The necessary conditions for an uneventful delivery of the potato-soil mixture were ${\displaystyle \sum M_{O_2}}\ge 0$ and ${\displaystyle \sum F_{O{O}_1}}\ge 0$. The following equations can be yielded combining Equations (9)–(11):

(12)$\mathsf{\Sigma }{M}_{O_2}=F_4{R}_1\left[\cos {\beta }_2-\mu (1-\sin {\beta }_2)\right]-\frac{2R_1{\omega }_2{J}_2}{D_5}(1-\sin {\beta }_2)-G_4{R}_1\cos \left({\beta }_1+{\beta }_2\right)\ge 0$

(13)$\mathsf{\Sigma }{F}_{O{O}_1}=F_4-G_4\sin {\beta }_1+F_5(\sin {\beta }_2-{\mu }^{\prime }\cos {\beta }_2)\ge 0$

The conveying capacity of the cleaning agency is determined by the correlation between rubber roller position and smooth roller position, rotating speed of rubber roller and the friction coefficients between the potato-soil mixture and different rollers, besides the weight of the potato-soil mixture.

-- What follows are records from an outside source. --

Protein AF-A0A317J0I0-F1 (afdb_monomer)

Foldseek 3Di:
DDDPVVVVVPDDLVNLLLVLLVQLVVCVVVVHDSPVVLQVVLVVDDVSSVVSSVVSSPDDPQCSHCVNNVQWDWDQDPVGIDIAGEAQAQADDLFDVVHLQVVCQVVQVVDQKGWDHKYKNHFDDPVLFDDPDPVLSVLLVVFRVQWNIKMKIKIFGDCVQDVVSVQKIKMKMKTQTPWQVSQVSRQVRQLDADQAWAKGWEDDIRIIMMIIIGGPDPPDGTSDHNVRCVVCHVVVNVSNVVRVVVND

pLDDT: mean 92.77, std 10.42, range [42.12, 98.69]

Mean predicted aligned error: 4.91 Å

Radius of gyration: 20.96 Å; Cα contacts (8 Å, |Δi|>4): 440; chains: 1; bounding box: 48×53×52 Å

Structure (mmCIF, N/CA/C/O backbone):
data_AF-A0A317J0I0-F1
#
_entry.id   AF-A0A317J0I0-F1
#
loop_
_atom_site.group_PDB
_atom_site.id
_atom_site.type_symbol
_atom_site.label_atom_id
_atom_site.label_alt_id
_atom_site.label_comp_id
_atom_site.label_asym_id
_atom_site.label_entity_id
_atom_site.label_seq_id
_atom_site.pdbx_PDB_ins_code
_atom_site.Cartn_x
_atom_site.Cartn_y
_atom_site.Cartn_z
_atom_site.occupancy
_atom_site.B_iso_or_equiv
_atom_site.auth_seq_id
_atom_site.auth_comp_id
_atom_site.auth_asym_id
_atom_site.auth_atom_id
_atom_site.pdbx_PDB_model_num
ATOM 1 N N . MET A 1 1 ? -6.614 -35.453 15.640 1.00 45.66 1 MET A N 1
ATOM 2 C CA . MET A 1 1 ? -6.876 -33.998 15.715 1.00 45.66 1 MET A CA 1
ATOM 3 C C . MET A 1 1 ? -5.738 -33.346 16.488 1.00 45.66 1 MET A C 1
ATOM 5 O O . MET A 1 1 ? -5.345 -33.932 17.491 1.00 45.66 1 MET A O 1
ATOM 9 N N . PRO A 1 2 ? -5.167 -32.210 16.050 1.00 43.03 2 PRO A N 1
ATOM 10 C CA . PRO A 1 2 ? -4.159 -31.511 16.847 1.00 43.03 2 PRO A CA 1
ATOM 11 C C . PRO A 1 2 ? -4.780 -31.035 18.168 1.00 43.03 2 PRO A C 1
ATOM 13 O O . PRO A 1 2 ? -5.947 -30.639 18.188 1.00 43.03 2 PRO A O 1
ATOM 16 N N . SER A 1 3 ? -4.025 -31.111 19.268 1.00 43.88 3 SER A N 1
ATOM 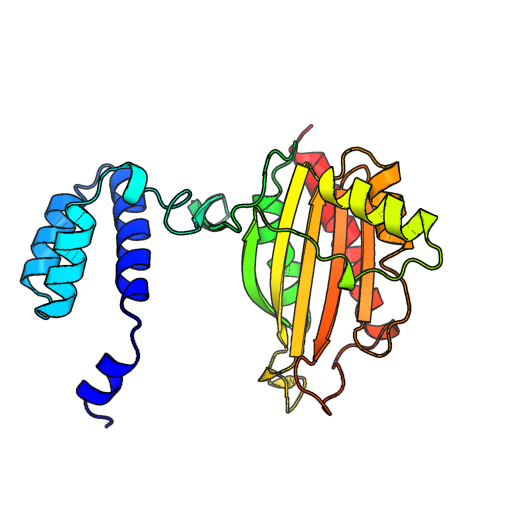17 C CA . SER A 1 3 ? -4.531 -30.738 20.593 1.00 43.88 3 SER A CA 1
ATOM 18 C C . SER A 1 3 ? -4.896 -29.242 20.641 1.00 43.88 3 SER A C 1
ATOM 20 O O . SER A 1 3 ? -4.242 -28.431 19.977 1.00 43.88 3 SER A O 1
ATOM 22 N N . PRO A 1 4 ? -5.902 -28.835 21.436 1.00 52.34 4 PRO A N 1
ATOM 23 C CA . PRO A 1 4 ? -6.250 -27.422 21.634 1.00 52.34 4 PRO A CA 1
ATOM 24 C C . PRO A 1 4 ? -5.053 -26.559 22.074 1.00 52.34 4 PRO A C 1
ATOM 26 O O . PRO A 1 4 ? -4.925 -25.407 21.665 1.00 52.34 4 PRO A O 1
ATOM 29 N N . LEU A 1 5 ? -4.117 -27.149 22.824 1.00 46.97 5 LEU A N 1
ATOM 30 C CA . LEU A 1 5 ? -2.880 -26.505 23.276 1.00 46.97 5 LEU A CA 1
ATOM 31 C C . LEU A 1 5 ? -1.922 -26.155 22.124 1.00 46.97 5 LEU A C 1
ATOM 33 O O . LEU A 1 5 ? -1.258 -25.125 22.182 1.00 46.97 5 LEU A O 1
ATOM 37 N N . ALA A 1 6 ? -1.897 -26.941 21.041 1.00 42.12 6 ALA A N 1
ATOM 38 C CA . ALA A 1 6 ? -1.097 -26.632 19.852 1.00 42.12 6 ALA A CA 1
ATOM 39 C C . ALA A 1 6 ? -1.667 -25.465 19.015 1.00 42.12 6 ALA A C 1
ATOM 41 O O . ALA A 1 6 ? -0.977 -24.943 18.140 1.00 42.12 6 ALA A O 1
ATOM 42 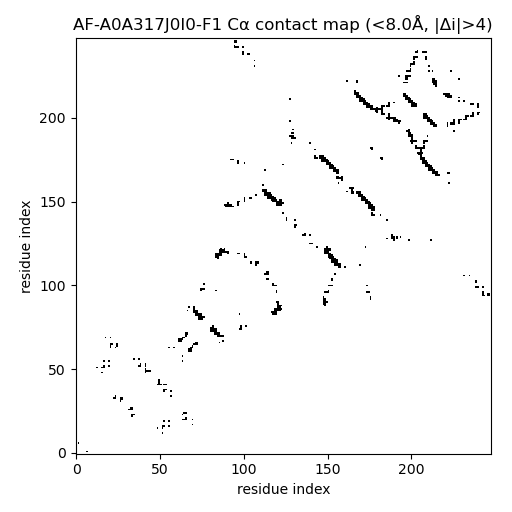N N . ARG A 1 7 ? -2.924 -25.056 19.257 1.00 50.72 7 ARG A N 1
ATOM 43 C CA . ARG A 1 7 ? -3.546 -23.878 18.624 1.00 50.72 7 ARG A CA 1
ATOM 44 C C . ARG A 1 7 ? -3.313 -22.596 19.426 1.00 50.72 7 ARG A C 1
ATOM 46 O O . ARG A 1 7 ? -3.111 -21.551 18.820 1.00 50.72 7 ARG A O 1
ATOM 53 N N . ALA A 1 8 ? -3.286 -22.676 20.758 1.00 51.56 8 ALA A N 1
ATOM 54 C CA . ALA A 1 8 ? -3.077 -21.516 21.630 1.00 51.56 8 ALA A CA 1
ATOM 55 C C . ALA A 1 8 ? -1.653 -20.928 21.546 1.00 51.56 8 ALA A C 1
ATOM 57 O O . ALA A 1 8 ? -1.475 -19.731 21.733 1.00 51.56 8 ALA A O 1
ATOM 58 N N . SER A 1 9 ? -0.644 -21.735 21.200 1.00 54.84 9 SER A N 1
ATOM 59 C CA . SER A 1 9 ? 0.740 -21.275 20.993 1.00 54.84 9 SER A CA 1
ATOM 60 C C . SER A 1 9 ? 0.975 -20.525 19.673 1.00 54.84 9 SER A C 1
ATOM 62 O O . SER A 1 9 ? 2.104 -20.123 19.401 1.00 54.84 9 SER A O 1
ATOM 64 N N . ARG A 1 10 ? -0.062 -20.345 18.841 1.00 65.50 10 ARG A N 1
ATOM 65 C CA . ARG A 1 10 ? 0.025 -19.674 17.532 1.00 65.50 10 ARG A CA 1
ATOM 66 C C . ARG A 1 10 ? -0.543 -18.258 17.501 1.00 65.50 10 ARG A C 1
ATOM 68 O O . ARG A 1 10 ? -0.391 -17.602 16.479 1.00 65.50 10 ARG A O 1
ATOM 75 N N . VAL A 1 11 ? -1.223 -17.827 18.561 1.00 71.81 11 VAL A N 1
ATOM 76 C CA . VAL A 1 11 ? -1.856 -16.505 18.613 1.00 71.81 11 VAL A CA 1
ATOM 77 C C . VAL A 1 11 ? -0.905 -15.555 19.322 1.00 71.81 11 VAL A C 1
ATOM 79 O O . VAL A 1 11 ? -0.563 -15.767 20.490 1.00 71.81 11 VAL A O 1
ATOM 82 N N . ASP A 1 12 ? -0.447 -14.535 18.604 1.00 84.88 12 ASP A N 1
ATOM 83 C CA . ASP A 1 12 ? 0.355 -13.470 19.189 1.00 84.88 12 ASP A CA 1
ATOM 84 C C . ASP A 1 12 ? -0.532 -12.671 20.153 1.00 84.88 12 ASP A C 1
ATOM 86 O O . ASP A 1 12 ? -1.707 -12.443 19.874 1.00 84.88 12 ASP A O 1
ATOM 90 N N . TYR A 1 13 ? -0.007 -12.230 21.300 1.00 86.00 13 TYR A N 1
ATOM 91 C CA . TYR A 1 13 ? -0.808 -11.464 22.265 1.00 86.00 13 TYR A CA 1
ATOM 92 C C . TYR A 1 13 ? -1.337 -10.141 21.679 1.00 86.00 13 TYR A C 1
ATOM 94 O O . TYR A 1 13 ? -2.281 -9.570 22.223 1.00 86.00 13 TYR A O 1
ATOM 102 N N . ARG A 1 14 ? -0.746 -9.653 20.581 1.00 87.81 14 ARG A N 1
ATOM 103 C CA . ARG A 1 14 ? -1.187 -8.466 19.839 1.00 87.81 14 ARG A CA 1
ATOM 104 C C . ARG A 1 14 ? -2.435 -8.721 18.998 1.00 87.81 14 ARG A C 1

3.5. Parameters of The Second-Stage Lifting Chain and Kinetic Analyses during the Conveying Area

In this study, the second-stage lifting chain was performed similarly to the first-stage lifting chain presented above. The size of the chain rod and the inclination angle of the lifting chain were identical to those of the first-stage lifting chain, and the length of the second-stage lifting chain was 630 mm (L₇).

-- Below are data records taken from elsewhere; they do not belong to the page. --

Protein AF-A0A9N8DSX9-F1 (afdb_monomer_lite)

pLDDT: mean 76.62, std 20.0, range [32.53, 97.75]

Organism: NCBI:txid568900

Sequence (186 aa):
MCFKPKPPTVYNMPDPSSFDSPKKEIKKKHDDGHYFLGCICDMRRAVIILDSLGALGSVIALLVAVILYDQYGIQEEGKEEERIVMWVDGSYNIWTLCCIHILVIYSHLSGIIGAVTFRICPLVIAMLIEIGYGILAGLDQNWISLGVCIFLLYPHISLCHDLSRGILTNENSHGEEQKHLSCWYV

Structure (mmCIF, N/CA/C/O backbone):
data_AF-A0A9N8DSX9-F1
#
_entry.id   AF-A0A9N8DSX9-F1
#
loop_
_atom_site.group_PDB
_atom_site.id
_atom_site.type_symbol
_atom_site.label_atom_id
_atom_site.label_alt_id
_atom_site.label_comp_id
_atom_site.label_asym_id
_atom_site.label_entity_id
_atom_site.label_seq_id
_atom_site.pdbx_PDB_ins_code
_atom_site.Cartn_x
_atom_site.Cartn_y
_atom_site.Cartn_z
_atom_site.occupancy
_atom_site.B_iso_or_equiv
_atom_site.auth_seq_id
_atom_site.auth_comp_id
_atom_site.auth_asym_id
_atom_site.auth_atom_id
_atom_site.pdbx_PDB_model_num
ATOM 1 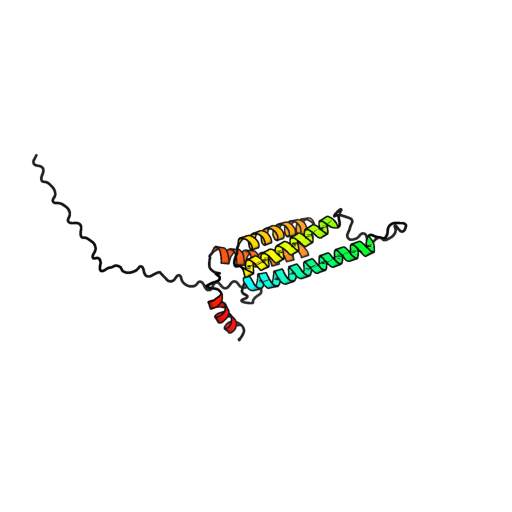N N . MET A 1 1 ? -87.368 -6.758 21.649 1.00 39.78 1 MET A N 1
ATOM 2 C CA . MET A 1 1 ? -86.027 -7.171 22.117 1.00 39.78 1 MET A CA 1
ATOM 3 C C . MET A 1 1 ? -85.372 -5.963 22.772 1.00 39.78 1 MET A C 1
ATOM 5 O O . MET A 1 1 ? -85.138 -4.978 22.087 1.00 39.78 1 MET A O 1
ATOM 9 N N . CYS A 1 2 ? -85.190 -5.985 24.095 1.00 32.53 2 CYS A N 1
ATOM 10 C CA . CYS A 1 2 ? -84.627 -4.865 24.856 1.00 32.53 2 CYS A CA 1
ATOM 11 C C . CYS A 1 2 ? -83.095 -4.894 24.797 1.00 32.53 2 CYS A C 1
ATOM 13 O O . CYS A 1 2 ? -82.479 -5.843 25.279 1.00 32.53 2 CYS A O 1
ATOM 15 N N . PHE A 1 3 ? -82.487 -3.849 24.237 1.00 35.75 3 PHE A N 1
ATOM 16 C CA . PHE A 1 3 ? -81.045 -3.626 24.300 1.00 35.75 3 PHE A CA 1
ATOM 17 C C . PHE A 1 3 ? -80.676 -3.061 25.676 1.00 35.75 3 PHE A C 1
ATOM 19 O O . PHE A 1 3 ? -81.069 -1.948 26.021 1.00 35.75 3 PHE A O 1
ATOM 26 N N . LYS A 1 4 ? -79.915 -3.825 26.467 1.00 37.94 4 LYS A N 1
ATOM 27 C CA . LYS A 1 4 ? -79.202 -3.293 27.634 1.00 37.94 4 LYS A CA 1
ATOM 28 C C . LYS A 1 4 ? -77.878 -2.682 27.155 1.00 37.94 4 LYS A C 1
ATOM 30 O O . LYS A 1 4 ? -77.076 -3.419 26.578 1.00 37.94 4 LYS A O 1
ATOM 35 N N . PRO A 1 5 ? -77.618 -1.386 27.383 1.00 50.19 5 PRO A N 1
ATOM 36 C CA . PRO A 1 5 ? -76.312 -0.808 27.096 1.00 50.19 5 PRO A CA 1
ATOM 37 C C . PRO A 1 5 ? -75.262 -1.383 28.057 1.00 50.19 5 PRO A C 1
ATOM 39 O O . PRO A 1 5 ? -75.504 -1.510 29.259 1.00 50.19 5 PRO A O 1
ATOM 42 N N . LYS A 1 6 ? -74.094 -1.755 27.518 1.00 51.03 6 LYS A N 1
ATOM 43 C CA . LYS A 1 6 ? -72.920 -2.114 28.324 1.00 51.03 6 LYS A CA 1
ATOM 44 C C . LYS A 1 6 ? -72.391 -0.852 29.021 1.00 51.03 6 LYS A C 1
ATOM 46 O O . LYS A 1 6 ? -72.275 0.176 28.354 1.00 51.03 6 LYS A O 1
ATOM 51 N N . PRO A 1 7 ? -72.056 -0.914 30.321 1.00 60.38 7 PRO A N 1
ATOM 52 C CA . PRO A 1 7 ? -71.406 0.200 30.994 1.00 60.38 7 PRO A CA 1
ATOM 53 C C . PRO A 1 7 ? -70.010 0.445 30.397 1.00 60.38 7 PRO A C 1
ATOM 55 O O . PRO A 1 7 ? -69.373 -0.504 29.924 1.00 60.38 7 PRO A O 1
ATOM 58 N N . PRO A 1 8 ? -69.536 1.701 30.402 1.00 59.12 8 PRO A N 1
ATOM 59 C CA . PRO A 1 8 ? -68.220 2.043 29.891 1.00 59.12 8 PRO A CA 1
ATOM 60 C C . PRO A 1 8 ? -67.133 1.372 30.731 1.00 59.12 8 PRO A C 1
ATOM 62 O O . PRO A 1 8 ? -67.168 1.376 31.962 1.00 59.12 8 PRO A O 1
ATOM 65 N N . THR A 1 9 ? -66.163 0.784 30.041 1.00 65.94 9 THR A N 1
ATOM 66 C CA . THR A 1 9 ? -64.956 0.216 30.629 1.00 65.94 9 THR A CA 1
ATOM 67 C C . THR A 1 9 ? -64.151 1.344 31.269 1.00 65.94 9 THR A C 1
ATOM 69 O O . THR A 1 9 ? -63.696 2.257 30.581 1.00 65.94 9 THR A O 1
ATOM 72 N N . VAL A 1 10 ? -63.988 1.293 32.591 1.00 60.00 10 VAL A N 1
ATOM 73 C CA . VAL A 1 10 ? -63.062 2.162 33.320 1.00 60.00 10 VAL A CA 1
ATOM 74 C C . VAL A 1 10 ? -61.651 1.763 32.892 1.00 60.00 10 VAL A C 1
ATOM 76 O O . VAL A 1 10 ? -61.175 0.681 33.232 1.00 60.00 10 VAL A O 1
ATOM 79 N N . TYR A 1 11 ? -61.006 2.604 32.086 1.00 59.25 11 TYR A N 1
ATOM 80 C CA . TYR A 1 11 ? -59.587 2.462 31.789 1.00 59.25 11 TYR A CA 1
ATOM 81 C C . TYR A 1 11 ? -58.805 2.814 33.054 1.00 59.25 11 TYR A C 1
ATOM 83 O O . TYR A 1 11 ? -58.786 3.970 33.472 1.00 59.25 11 TYR A O 1
ATOM 91 N N . ASN A 1 12 ? -58.166 1.815 33.663 1.00 65.25 12 ASN A N 1
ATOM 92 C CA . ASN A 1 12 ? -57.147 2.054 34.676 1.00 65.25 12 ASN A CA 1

A handful of loam and potato tubers were transported onto second-stage lifting chain by the debris-cleaning mechanism, and the force situation of the potato tuber was sketched in Figure 7.

The initial speed of the potato falling on the ascending chain was assumed as 0, and the second-stage lifting chain moved backward at a constant speed v_2. The potato tubers went through two phases, the acceleration and uniform speed phase. At the acceleration phase, the following conditions in X direction were required to prevent potato damage due to tumbling on the lifting chain:

(14)$F_{N3}\cos {\theta }_5-F_{N2}\cos {\theta }_4-m_{4}g\sin \alpha \ge m_4\frac{v_3}{△t}$

At the uniform speed phase, the balance equations of potato tuber were obtained separately in X and Y directions.

(15)$\{\begin{array}{c}{F}_{N3}\cos {\theta }_5-F_{N2}\cos {\theta }_4-m_{4}g\sin \alpha =0\\ F_{N3}\sin {\theta }_5+F_{N2}\sin {\theta }_4-m_{4}g\cos \alpha =0\end{array}$

Equations (14) and (15) indicate that the acceleration and transportation process of potato tubers on the second-stage lifting chain were impacted by θ₄, θ_5, α, and v₃, and the θ₄, θ₅ are correlated with the potato tuber shape and chain rod size. In addition, the α and v₃ are the structure and operating parameters of the lifting chain, respectively.

4. Separation Device Performance Test

4.1. Test Materials and Equipment

The separation test was performed in the laboratory to examine the effect of the device on potato-soil separation and optimize the run parameters. The various parameters of winter potato-soil mixture in the maturity period were investigated by the research team to resemble the actual field potato-soil mixture closely. As revealed from the result, the soil hardness of the upper potato soil mixture (0–10 cm) was 155.2 KPa, that of the lower potato soil mixture (10–20 cm) in the mature period reached 665.3 KPa, the bulk density of potato-soil mixture was 0.98 g/cm³, the potato content was 6.30 × 10⁻³ g/cm³, and the root content was 1.03 × 10⁻⁴ g/cm³ in dry matter.

Several fresh potatoes, roots (15.03% moisture content), and soil (18%, 23% and 28% moisture content) were employed as the experimental materials. The samples bin (height: 20 cm; width: 30 cm; length: 50 cm; volume: 30,000 cm³) was employed to prepare an artificial potato-soil mixture sample. The mixture was loaded into the samples bin, and the sample was compacted to achieve corresponding values of soil hardness of the upper and lower layers. The soil mass, potato tuber, and root in samples with different moisture contents were determined by complying with the field research results, and the result is listed in Table 1. Figure 8 presents the prepared samples of potato-soil mixture.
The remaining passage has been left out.